▸ Aim of the task: After finding the line with "ATOM 76 C C" in the data below, set down exactly each line through the one with "ATOM 103 N N", inclusive, and stop there.

▸ Recorded information:
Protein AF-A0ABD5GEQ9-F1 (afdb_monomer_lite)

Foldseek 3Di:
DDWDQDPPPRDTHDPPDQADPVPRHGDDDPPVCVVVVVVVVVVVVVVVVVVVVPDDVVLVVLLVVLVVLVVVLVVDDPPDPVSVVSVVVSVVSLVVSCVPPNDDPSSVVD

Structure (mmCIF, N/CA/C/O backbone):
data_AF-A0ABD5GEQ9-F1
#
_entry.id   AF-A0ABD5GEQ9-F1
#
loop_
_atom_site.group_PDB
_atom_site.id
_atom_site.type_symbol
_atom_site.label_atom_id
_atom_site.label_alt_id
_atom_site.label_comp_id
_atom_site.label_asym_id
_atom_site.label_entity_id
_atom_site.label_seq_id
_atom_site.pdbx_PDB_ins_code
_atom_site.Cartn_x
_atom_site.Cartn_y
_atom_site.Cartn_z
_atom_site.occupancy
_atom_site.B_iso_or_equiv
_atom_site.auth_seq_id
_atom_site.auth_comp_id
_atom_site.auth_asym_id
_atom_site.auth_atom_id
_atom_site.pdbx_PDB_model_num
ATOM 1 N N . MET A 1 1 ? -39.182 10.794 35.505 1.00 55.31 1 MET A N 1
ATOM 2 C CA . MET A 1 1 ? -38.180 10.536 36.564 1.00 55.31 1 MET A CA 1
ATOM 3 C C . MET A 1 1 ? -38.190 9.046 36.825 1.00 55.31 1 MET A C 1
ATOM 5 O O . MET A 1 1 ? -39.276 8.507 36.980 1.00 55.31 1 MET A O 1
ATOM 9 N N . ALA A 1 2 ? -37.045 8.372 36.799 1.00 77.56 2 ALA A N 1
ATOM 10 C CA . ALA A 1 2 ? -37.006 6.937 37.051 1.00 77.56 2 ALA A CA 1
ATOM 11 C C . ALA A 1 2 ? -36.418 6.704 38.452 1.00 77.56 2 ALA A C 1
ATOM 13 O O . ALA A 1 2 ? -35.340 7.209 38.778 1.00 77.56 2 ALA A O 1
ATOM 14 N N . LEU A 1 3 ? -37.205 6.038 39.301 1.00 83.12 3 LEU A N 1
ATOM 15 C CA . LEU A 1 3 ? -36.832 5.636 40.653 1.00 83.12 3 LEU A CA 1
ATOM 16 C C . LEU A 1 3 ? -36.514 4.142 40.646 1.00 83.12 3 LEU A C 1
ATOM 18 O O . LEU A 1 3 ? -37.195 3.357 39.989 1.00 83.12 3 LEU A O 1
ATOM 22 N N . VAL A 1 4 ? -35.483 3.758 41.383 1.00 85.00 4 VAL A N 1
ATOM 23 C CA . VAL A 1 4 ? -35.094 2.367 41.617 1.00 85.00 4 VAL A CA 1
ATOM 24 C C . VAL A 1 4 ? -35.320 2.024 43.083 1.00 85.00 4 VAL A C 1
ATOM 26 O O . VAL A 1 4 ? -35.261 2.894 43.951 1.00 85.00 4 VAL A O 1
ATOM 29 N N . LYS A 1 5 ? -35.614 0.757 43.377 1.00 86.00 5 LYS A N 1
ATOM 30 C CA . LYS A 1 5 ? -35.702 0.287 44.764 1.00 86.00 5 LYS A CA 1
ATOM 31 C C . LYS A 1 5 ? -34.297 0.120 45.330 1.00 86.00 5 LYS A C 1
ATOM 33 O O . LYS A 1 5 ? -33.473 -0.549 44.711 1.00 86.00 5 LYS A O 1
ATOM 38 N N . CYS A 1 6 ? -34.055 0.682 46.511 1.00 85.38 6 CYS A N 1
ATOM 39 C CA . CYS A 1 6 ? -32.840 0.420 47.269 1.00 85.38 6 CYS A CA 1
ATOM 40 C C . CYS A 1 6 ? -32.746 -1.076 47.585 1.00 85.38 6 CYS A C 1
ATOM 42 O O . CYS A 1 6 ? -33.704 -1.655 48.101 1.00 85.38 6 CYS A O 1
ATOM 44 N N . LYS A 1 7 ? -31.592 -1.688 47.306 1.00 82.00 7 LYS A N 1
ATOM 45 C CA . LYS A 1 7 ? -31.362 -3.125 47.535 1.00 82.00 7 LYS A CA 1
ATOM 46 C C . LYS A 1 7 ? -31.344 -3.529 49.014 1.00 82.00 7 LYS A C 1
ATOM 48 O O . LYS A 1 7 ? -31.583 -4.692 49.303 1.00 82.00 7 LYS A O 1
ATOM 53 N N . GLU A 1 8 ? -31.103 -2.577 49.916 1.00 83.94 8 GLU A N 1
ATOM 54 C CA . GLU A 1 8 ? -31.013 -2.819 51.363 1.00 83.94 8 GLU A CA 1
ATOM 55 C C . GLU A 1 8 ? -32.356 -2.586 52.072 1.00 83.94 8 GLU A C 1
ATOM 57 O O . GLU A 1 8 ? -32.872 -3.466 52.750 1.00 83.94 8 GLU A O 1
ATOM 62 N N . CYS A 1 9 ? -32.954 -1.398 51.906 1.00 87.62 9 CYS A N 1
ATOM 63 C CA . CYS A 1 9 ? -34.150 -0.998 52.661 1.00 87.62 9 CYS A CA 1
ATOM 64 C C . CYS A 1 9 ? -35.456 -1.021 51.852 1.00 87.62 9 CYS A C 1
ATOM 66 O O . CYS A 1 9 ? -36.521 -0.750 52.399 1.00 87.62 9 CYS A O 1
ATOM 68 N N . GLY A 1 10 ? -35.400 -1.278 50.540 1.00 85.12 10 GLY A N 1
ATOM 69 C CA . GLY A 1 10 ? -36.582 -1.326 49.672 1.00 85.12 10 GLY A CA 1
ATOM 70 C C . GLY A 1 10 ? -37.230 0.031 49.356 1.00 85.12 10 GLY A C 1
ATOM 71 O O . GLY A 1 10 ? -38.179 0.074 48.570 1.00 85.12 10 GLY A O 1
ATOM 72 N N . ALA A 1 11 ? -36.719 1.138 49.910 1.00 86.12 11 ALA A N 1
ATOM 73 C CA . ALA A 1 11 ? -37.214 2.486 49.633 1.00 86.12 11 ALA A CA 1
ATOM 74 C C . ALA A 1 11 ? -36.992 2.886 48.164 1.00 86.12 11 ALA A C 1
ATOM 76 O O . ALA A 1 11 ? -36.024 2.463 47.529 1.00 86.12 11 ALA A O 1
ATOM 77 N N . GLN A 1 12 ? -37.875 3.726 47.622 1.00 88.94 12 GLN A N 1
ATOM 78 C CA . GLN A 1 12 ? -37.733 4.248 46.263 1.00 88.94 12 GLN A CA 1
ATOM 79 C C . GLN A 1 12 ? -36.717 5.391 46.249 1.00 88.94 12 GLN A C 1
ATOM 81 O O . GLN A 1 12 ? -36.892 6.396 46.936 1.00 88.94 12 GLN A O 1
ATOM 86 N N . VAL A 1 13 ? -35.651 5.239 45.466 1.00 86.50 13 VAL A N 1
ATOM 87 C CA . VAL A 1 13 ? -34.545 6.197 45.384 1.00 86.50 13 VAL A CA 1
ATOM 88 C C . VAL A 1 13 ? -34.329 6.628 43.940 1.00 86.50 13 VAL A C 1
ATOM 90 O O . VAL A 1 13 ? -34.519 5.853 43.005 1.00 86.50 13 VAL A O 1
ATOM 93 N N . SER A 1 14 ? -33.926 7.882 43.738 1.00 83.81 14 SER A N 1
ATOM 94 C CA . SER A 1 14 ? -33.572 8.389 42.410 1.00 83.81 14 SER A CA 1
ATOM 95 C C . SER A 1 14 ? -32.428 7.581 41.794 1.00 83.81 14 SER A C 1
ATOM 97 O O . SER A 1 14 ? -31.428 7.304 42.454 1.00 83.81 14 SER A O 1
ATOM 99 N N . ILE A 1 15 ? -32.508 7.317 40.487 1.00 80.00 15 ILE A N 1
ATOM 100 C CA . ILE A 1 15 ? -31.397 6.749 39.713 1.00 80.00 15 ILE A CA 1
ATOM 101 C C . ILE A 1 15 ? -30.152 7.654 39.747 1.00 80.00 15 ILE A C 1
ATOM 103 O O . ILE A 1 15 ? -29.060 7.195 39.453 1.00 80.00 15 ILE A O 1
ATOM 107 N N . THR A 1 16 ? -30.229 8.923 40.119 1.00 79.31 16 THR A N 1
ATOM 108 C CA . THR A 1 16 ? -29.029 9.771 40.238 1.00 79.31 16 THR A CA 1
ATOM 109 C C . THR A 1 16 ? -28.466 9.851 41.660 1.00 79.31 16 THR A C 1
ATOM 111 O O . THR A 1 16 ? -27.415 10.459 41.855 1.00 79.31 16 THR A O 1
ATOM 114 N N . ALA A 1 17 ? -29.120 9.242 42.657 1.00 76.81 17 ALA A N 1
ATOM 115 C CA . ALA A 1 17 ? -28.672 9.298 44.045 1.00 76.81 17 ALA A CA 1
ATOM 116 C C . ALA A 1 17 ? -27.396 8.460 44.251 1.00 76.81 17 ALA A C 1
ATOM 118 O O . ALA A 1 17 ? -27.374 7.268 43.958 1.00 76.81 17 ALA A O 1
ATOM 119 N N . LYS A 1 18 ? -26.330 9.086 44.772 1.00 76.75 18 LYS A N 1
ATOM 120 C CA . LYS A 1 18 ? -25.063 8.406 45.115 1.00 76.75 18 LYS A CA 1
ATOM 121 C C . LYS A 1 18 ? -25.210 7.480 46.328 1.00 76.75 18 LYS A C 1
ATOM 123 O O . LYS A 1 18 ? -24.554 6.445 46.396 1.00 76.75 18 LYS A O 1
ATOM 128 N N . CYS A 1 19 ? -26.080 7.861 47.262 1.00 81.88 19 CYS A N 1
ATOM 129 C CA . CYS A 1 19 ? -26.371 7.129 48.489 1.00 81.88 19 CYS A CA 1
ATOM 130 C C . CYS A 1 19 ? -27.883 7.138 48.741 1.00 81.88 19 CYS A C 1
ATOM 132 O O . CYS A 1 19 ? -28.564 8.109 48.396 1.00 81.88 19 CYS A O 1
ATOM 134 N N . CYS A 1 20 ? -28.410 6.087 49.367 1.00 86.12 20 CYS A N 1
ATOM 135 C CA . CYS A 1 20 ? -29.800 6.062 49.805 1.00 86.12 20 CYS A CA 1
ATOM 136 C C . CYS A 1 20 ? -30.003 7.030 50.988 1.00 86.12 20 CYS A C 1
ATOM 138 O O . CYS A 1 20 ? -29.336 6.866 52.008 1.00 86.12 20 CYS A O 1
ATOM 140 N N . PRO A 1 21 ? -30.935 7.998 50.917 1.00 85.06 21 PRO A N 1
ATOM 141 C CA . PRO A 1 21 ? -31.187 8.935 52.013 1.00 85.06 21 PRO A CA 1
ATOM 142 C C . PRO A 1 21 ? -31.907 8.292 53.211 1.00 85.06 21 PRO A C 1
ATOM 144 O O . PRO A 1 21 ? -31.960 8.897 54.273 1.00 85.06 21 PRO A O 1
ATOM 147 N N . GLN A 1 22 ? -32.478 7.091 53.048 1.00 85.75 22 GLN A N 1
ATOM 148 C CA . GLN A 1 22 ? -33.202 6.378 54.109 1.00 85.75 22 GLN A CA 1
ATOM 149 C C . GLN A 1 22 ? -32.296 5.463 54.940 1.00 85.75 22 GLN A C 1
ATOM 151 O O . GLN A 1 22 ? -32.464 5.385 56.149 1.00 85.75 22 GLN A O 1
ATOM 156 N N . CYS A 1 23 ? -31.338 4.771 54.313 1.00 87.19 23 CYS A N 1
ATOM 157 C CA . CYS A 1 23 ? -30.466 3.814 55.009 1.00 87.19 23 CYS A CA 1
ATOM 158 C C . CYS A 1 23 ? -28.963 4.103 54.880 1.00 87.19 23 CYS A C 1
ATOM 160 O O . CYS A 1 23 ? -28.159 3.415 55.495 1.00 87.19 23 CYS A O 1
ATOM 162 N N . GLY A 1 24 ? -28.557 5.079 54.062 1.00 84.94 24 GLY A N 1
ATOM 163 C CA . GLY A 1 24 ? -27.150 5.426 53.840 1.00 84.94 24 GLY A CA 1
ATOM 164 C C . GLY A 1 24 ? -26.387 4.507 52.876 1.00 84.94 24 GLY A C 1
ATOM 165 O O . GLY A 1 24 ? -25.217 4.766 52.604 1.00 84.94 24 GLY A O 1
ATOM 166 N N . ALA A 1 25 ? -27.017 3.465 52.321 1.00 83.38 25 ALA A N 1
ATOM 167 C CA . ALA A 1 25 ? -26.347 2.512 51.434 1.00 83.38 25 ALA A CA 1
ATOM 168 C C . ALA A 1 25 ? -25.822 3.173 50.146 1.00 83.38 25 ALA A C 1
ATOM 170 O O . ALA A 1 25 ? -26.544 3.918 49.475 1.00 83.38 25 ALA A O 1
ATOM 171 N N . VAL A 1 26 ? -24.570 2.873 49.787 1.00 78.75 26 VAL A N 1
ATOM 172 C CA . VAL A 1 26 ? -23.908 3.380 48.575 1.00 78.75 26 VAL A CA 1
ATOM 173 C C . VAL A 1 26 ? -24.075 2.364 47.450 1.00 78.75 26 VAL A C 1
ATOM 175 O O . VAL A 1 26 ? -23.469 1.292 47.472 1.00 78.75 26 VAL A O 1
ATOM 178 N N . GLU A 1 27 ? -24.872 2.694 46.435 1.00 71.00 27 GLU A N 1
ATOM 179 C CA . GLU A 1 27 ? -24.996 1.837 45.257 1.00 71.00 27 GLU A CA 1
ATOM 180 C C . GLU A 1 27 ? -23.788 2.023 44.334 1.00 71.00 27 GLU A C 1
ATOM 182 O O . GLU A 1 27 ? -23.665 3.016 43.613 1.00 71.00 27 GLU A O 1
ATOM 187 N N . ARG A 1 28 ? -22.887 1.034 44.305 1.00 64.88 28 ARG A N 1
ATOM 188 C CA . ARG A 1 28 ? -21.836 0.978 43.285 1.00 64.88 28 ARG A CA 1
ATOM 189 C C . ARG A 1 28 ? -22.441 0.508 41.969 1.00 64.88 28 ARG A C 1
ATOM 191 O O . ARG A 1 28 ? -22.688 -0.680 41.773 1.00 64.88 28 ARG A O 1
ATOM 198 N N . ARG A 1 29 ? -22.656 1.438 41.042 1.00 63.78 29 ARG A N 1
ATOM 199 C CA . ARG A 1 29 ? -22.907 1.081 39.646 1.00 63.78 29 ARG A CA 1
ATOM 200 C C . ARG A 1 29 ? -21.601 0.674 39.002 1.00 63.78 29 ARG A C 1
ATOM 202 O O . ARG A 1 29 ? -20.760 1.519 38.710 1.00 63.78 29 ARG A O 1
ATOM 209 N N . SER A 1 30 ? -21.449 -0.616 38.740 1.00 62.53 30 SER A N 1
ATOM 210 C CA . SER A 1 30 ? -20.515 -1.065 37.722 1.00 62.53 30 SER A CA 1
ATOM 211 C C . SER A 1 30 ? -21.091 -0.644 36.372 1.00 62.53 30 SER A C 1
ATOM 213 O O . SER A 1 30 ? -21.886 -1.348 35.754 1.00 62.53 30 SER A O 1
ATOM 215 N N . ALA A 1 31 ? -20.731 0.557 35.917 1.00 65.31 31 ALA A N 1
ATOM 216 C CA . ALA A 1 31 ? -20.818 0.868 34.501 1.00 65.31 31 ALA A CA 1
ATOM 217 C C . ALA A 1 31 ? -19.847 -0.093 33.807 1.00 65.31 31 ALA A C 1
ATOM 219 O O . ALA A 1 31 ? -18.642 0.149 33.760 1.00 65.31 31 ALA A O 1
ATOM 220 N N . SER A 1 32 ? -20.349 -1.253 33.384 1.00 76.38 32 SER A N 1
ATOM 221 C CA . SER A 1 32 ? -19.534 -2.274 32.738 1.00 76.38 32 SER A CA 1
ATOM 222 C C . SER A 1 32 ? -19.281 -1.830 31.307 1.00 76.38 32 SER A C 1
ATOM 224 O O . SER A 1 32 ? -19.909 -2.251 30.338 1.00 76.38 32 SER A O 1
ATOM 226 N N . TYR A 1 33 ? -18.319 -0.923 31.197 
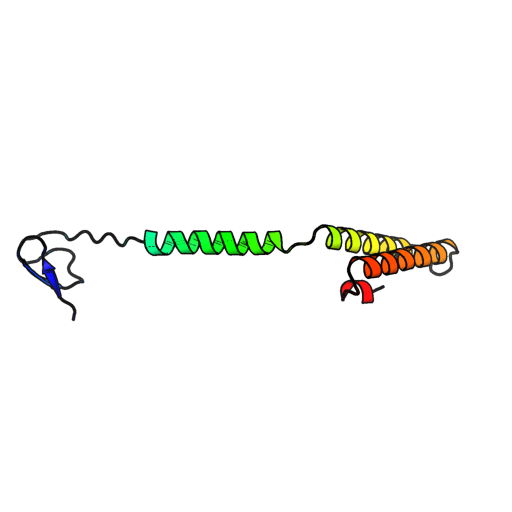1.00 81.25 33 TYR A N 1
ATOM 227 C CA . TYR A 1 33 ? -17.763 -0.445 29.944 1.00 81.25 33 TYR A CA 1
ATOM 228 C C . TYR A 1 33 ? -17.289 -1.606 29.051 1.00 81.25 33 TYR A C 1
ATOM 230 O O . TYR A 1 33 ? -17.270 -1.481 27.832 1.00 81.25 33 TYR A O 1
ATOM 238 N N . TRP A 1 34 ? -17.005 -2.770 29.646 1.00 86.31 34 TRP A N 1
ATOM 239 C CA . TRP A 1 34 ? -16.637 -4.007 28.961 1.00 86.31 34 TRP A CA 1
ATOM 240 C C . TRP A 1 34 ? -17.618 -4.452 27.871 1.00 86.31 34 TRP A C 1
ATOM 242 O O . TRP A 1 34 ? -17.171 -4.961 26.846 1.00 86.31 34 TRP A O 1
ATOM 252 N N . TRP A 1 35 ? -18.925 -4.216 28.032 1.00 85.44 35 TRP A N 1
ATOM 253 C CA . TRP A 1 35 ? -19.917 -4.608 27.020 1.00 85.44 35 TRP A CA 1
--
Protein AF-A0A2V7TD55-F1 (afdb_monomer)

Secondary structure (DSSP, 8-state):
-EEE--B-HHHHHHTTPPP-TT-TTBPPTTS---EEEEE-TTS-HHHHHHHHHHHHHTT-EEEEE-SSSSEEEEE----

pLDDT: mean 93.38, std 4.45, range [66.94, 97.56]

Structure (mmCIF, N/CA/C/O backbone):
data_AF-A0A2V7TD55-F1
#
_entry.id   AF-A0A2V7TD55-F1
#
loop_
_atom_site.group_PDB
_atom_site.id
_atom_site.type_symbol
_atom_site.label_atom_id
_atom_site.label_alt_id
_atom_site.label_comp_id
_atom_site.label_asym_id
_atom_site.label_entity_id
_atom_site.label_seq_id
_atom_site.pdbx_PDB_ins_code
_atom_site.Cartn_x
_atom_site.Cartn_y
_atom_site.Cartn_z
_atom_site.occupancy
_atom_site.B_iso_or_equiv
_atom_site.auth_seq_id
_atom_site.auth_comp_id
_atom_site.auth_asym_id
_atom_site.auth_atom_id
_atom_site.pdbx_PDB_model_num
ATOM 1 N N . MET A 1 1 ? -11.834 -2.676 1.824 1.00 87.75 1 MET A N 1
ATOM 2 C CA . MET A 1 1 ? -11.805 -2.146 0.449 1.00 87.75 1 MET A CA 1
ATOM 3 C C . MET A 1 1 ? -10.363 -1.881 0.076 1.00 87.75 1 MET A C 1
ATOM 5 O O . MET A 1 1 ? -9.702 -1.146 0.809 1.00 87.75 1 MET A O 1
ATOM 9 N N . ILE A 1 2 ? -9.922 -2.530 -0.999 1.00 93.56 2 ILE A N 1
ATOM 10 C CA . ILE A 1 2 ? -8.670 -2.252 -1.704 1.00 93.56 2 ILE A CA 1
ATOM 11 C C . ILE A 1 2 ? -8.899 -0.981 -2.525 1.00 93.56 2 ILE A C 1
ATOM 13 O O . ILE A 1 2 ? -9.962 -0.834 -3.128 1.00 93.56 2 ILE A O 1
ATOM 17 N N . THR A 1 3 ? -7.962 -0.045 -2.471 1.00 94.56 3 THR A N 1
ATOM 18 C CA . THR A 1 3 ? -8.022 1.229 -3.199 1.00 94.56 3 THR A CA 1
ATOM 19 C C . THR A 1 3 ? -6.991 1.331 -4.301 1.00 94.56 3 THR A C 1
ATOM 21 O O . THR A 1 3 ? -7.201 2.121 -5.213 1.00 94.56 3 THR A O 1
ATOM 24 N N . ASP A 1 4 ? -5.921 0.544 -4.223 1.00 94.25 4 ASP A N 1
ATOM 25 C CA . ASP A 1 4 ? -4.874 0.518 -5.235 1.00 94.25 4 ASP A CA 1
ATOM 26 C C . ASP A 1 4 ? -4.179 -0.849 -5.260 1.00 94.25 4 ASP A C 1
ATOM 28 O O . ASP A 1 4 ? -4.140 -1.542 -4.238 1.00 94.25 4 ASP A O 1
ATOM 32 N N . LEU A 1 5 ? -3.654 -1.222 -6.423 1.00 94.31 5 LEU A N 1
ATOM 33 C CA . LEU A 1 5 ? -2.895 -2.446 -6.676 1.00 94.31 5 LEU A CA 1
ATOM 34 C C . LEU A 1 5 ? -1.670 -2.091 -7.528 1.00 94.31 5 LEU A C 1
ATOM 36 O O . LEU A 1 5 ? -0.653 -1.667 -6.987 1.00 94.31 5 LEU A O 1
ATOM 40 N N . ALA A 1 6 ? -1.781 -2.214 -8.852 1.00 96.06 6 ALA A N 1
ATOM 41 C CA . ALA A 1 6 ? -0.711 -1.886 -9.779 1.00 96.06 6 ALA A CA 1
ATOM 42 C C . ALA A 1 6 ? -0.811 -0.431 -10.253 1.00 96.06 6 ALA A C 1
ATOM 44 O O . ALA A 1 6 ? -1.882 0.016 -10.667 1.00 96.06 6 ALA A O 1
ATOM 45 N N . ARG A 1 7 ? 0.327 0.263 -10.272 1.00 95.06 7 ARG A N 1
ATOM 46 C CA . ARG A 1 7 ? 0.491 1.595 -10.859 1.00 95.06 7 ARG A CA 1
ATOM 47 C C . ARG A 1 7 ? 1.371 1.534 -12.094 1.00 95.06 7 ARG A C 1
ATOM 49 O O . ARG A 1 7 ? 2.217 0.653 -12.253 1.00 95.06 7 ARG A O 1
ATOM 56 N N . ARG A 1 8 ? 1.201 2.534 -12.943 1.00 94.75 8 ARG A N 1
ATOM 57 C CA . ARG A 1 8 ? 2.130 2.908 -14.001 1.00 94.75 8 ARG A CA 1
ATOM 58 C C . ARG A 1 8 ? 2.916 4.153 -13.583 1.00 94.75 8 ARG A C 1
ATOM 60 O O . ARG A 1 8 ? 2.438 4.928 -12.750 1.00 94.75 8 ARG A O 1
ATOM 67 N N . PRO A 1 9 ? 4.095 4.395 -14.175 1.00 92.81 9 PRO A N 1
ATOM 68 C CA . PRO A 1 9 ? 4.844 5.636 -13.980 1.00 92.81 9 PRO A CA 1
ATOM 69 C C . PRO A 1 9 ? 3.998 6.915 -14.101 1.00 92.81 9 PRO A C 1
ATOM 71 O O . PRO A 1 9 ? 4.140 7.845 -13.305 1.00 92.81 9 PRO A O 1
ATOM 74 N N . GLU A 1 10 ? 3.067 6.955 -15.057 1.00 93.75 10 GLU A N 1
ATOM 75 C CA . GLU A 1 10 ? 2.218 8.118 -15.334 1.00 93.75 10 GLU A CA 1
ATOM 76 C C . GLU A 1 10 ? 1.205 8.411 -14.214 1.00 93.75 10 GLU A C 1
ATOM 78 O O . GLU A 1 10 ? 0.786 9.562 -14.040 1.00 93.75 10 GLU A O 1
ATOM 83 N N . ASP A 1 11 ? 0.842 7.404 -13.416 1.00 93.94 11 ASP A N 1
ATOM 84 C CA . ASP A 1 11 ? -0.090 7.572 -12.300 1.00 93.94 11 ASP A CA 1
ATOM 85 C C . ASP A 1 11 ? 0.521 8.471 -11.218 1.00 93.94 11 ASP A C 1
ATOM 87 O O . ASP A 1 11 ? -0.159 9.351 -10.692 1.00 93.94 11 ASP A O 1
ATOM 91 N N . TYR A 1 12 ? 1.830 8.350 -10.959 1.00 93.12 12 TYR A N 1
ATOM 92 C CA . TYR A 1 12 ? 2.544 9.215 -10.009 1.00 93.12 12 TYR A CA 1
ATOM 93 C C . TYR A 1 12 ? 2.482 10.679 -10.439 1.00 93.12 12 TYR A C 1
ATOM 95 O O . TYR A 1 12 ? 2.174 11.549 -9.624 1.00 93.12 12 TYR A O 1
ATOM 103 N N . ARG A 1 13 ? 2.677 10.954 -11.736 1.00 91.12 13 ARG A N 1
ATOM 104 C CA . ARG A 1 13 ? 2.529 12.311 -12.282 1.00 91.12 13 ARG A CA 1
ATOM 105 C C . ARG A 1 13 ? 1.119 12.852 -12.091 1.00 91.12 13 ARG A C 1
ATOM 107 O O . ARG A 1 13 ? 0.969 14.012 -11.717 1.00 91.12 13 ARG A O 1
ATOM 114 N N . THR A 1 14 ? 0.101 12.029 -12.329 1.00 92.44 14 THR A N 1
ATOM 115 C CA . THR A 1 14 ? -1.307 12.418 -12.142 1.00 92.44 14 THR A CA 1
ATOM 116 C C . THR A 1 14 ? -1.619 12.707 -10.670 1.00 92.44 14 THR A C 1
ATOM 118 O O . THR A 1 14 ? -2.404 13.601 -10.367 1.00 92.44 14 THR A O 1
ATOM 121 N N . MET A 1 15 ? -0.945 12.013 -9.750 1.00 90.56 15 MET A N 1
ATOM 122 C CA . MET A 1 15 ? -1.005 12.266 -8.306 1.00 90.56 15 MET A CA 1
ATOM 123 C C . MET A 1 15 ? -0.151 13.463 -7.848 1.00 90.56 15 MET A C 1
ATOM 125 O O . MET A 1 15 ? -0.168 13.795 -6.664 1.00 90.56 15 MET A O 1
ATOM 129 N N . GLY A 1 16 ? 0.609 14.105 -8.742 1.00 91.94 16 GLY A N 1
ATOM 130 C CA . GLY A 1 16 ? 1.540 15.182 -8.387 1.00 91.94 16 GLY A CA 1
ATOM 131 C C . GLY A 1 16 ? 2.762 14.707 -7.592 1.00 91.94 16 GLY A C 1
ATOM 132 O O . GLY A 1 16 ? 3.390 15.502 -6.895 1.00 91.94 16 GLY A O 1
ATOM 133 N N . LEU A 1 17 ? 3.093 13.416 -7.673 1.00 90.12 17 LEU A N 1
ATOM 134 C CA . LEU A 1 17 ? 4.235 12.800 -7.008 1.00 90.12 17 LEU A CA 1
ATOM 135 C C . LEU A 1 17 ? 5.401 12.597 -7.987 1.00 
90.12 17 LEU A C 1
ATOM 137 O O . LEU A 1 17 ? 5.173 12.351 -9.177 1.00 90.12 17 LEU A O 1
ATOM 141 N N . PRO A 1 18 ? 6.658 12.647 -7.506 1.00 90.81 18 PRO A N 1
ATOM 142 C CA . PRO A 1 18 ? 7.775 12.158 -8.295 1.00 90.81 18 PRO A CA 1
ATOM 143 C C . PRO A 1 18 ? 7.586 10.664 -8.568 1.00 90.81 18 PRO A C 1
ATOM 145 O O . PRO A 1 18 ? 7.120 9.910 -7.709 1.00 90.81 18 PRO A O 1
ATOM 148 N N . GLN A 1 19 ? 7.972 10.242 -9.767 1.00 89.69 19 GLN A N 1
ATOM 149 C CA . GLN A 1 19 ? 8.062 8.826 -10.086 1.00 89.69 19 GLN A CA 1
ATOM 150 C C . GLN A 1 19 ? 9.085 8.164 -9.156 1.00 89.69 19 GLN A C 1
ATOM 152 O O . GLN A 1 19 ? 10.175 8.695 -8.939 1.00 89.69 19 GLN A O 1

▸ Exercise solution:
ATOM 76 C C . GLU A 1 10 ? 1.205 8.411 -14.214 1.00 93.75 10 GLU A C 1
ATOM 78 O O . GLU A 1 10 ? 0.786 9.562 -14.040 1.00 93.75 10 GLU A O 1
ATOM 83 N N . ASP A 1 11 ? 0.842 7.404 -13.416 1.00 93.94 11 ASP A N 1
ATOM 84 C CA . ASP A 1 11 ? -0.090 7.572 -12.300 1.00 93.94 11 ASP A CA 1
ATOM 85 C C . ASP A 1 11 ? 0.521 8.471 -11.218 1.00 93.94 11 ASP A C 1
ATOM 87 O O . ASP A 1 11 ? -0.159 9.351 -10.692 1.00 93.94 11 ASP A O 1
ATOM 91 N N . TYR A 1 12 ? 1.830 8.350 -10.959 1.00 93.12 12 TYR A N 1
ATOM 92 C CA . TYR A 1 12 ? 2.544 9.215 -10.009 1.00 93.12 12 TYR A CA 1
ATOM 93 C C . TYR A 1 12 ? 2.482 10.679 -10.439 1.00 93.12 12 TYR A C 1
ATOM 95 O O . TYR A 1 12 ? 2.174 11.549 -9.624 1.00 93.12 12 TYR A O 1
ATOM 103 N N . ARG A 1 13 ? 2.677 10.954 -11.736 1.00 91.12 13 ARG A N 1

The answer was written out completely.